Les plus petites équipes, notamment en Xfinity Series, réussissent souvent mieux à participer au Throwback. Moins exposées, avec des sponsors plus souples ou davantage ancrés dans l’histoire de la NASCAR, elles peuvent se permettre des livrées plus audacieuses. Alex Bowman le souligne : « Les petites équipes sont les meilleures pour ça, elles ont plus de liberté. C’est frustrant de voir des critiques du genre “vous n’avez pas fait d’effort” alors qu’en réalité, c’est un casse-tête d’obtenir un accord avec les sponsors. La marge de manœuvre est de plus en plus réduite. »
Face à ces contraintes et à l’essoufflement évoqué par certains, la question se pose : le Throwback Weekend a-t-il encore sa place ? Pour Joey Logano, la réponse est claire : absolument. « Le Throwback Weekend, c’est notre façon d’honorer les pionniers de notre sport. Ce n’est pas une question de cool ou pas cool. C’est un devoir de mémoire. Sans ce week-end, certains noms tomberaient dans l’oubli. »
Même si certains pilotes commencent à décrocher, d’autres rappellent que ce week-end n’a jamais été conçu pour eux. Kyle Busch est catégorique : « Ce n’est pas pour nous, c’est pour les fans. Et eux, ils adorent. Le retour sur les réseaux est excellent. Voir ces anciennes voitures reprendre vie, ça plaît. »

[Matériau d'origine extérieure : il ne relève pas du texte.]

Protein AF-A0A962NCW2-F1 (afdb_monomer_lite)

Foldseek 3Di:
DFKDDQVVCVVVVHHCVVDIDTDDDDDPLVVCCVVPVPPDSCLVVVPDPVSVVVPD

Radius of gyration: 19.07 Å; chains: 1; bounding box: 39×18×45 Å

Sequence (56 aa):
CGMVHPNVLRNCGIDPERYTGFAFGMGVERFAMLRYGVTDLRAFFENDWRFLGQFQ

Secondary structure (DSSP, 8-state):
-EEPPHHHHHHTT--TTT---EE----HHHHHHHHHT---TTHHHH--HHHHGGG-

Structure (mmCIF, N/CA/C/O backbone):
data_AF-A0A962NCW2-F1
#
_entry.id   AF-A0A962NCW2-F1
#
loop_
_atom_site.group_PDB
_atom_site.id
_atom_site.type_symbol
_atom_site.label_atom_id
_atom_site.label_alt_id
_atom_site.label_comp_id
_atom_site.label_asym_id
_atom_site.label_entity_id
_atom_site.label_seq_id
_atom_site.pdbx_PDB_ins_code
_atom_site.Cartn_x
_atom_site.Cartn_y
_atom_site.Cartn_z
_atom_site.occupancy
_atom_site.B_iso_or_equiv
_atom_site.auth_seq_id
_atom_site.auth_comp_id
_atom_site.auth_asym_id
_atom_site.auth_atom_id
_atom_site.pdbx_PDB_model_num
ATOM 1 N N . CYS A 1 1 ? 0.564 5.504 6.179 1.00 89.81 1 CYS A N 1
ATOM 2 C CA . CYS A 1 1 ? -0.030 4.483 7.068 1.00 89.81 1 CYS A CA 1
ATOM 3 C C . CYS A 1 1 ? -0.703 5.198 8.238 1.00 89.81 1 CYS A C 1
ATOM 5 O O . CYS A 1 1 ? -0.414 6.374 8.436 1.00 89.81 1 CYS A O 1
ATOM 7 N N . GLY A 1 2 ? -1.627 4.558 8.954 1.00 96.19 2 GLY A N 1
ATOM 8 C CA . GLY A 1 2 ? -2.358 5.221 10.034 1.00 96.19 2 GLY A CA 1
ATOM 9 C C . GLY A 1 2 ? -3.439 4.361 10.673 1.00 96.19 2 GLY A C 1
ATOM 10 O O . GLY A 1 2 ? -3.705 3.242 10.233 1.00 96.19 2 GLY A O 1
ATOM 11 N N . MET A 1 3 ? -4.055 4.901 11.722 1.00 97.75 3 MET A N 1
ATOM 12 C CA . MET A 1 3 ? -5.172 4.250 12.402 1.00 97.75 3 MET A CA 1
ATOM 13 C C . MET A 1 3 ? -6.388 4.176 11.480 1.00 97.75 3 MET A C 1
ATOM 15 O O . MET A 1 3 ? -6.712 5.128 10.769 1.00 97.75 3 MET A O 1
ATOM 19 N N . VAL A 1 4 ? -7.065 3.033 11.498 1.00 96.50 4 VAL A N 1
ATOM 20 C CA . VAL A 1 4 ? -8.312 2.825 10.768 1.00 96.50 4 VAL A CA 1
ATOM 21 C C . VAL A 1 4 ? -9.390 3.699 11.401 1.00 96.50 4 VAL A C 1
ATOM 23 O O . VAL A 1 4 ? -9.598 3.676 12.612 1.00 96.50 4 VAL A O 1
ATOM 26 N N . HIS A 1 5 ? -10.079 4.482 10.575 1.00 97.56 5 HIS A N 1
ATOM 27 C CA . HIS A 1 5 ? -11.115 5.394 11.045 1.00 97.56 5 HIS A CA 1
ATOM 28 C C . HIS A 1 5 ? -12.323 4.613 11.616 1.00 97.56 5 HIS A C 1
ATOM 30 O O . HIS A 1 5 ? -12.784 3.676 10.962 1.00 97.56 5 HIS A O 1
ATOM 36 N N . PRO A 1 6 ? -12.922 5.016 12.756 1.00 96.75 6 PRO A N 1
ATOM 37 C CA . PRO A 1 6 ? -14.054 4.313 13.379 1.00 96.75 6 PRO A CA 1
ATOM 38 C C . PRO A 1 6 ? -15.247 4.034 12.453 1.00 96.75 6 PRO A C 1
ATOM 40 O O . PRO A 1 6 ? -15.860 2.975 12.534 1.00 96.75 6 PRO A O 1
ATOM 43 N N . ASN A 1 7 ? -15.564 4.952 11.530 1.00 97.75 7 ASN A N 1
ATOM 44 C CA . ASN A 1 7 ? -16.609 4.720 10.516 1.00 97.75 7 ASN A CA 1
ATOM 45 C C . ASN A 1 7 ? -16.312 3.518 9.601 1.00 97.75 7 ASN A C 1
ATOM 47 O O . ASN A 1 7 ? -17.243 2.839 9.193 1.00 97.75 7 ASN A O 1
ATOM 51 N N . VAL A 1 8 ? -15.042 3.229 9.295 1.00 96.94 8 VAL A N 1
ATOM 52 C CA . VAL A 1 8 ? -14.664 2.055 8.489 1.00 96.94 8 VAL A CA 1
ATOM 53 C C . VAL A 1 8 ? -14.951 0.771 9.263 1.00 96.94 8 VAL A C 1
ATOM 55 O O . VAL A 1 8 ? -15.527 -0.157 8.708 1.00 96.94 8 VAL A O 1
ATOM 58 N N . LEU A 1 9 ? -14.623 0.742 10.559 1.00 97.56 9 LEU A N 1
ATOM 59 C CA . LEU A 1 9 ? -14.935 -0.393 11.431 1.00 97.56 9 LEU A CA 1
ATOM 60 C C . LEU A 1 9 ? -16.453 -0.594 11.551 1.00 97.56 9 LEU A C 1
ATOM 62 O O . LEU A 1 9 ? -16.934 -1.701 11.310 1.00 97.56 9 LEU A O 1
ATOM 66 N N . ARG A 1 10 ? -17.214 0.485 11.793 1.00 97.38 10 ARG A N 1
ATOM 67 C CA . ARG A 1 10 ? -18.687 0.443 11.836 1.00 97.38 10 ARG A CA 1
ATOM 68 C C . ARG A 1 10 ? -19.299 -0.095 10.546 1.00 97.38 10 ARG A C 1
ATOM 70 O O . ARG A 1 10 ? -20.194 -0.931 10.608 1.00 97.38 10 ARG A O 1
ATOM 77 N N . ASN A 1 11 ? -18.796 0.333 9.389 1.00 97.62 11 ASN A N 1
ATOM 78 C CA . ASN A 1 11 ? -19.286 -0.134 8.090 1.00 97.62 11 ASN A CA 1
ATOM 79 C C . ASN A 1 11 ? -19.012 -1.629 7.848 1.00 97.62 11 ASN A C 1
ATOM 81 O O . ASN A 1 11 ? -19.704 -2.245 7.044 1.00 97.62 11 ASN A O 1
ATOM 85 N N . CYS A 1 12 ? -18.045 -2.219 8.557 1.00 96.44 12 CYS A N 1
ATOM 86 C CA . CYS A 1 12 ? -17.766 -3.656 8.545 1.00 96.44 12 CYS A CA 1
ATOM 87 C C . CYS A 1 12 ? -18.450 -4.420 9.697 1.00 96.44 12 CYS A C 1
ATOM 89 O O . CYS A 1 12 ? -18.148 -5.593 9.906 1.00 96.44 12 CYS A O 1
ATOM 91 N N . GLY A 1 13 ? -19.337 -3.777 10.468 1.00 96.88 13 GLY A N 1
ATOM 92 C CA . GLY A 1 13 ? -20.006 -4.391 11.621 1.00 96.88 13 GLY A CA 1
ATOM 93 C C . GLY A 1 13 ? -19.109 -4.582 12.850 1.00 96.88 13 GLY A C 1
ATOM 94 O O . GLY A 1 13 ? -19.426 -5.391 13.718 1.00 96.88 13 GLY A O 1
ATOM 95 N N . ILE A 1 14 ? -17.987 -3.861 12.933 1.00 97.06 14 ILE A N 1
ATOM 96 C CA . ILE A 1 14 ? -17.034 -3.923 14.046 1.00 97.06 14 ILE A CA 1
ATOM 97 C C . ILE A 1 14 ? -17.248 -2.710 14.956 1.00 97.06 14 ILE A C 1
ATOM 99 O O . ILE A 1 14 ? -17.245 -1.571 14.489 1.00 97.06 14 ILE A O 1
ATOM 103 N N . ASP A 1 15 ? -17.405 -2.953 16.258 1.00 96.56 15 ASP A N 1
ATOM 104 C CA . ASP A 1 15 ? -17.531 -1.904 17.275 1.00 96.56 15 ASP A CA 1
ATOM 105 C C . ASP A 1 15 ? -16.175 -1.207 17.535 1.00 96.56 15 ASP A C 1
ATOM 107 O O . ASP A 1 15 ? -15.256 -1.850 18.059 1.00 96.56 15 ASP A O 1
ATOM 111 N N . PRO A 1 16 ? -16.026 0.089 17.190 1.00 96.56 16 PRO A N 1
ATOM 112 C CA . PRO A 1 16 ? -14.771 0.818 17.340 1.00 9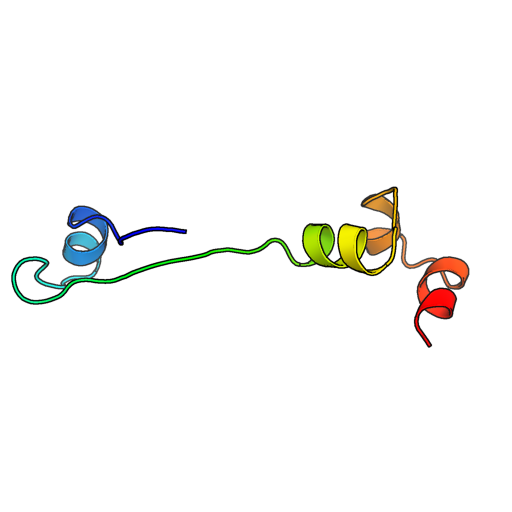6.56 16 PRO A CA 1
ATOM 113 C C . PRO A 1 16 ? -14.418 1.194 18.789 1.00 96.56 16 PRO A C 1
ATOM 115 O O . PRO A 1 16 ? -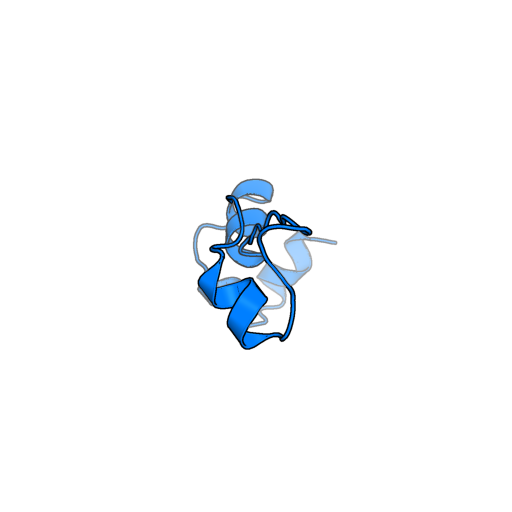13.280 1.588 19.030 1.00 96.56 16 PRO A O 1
ATOM 118 N N . GLU A 1 17 ? -15.345 1.079 19.747 1.00 97.00 17 GLU A N 1
ATOM 119 C CA . GLU A 1 17 ? -15.040 1.295 21.174 1.00 97.00 17 GLU A CA 1
ATOM 120 C C . GLU A 1 17 ? -14.346 0.072 21.788 1.00 97.00 17 GLU A C 1
ATOM 122 O O . GLU A 1 17 ? -13.549 0.184 22.719 1.00 97.00 17 GLU A O 1
ATOM 127 N N . ARG A 1 18 ? -14.618 -1.118 21.239 1.00 97.56 18 ARG A N 1
ATOM 128 C CA . ARG A 1 18 ? -13.990 -2.375 21.659 1.00 97.56 18 ARG A CA 1
ATOM 129 C C . ARG A 1 18 ? -12.733 -2.702 20.858 1.00 97.56 18 ARG A C 1
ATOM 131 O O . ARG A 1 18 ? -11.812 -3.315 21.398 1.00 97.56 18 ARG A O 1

Alors que le débat fait rage dans les garages, une chose reste incontestable : malgré la lassitude de certains, le Throwback Weekend reste un moment fort pour les passionnés. Peut-être qu’une évolution est nécessaire – espacement, rotation des circuits, nouvelles thématiques – mais en attendant, les fans continuent de répondre présent. Et tant que ce sera le cas, difficile d’imaginer Darlington sans son habit de nostalgie.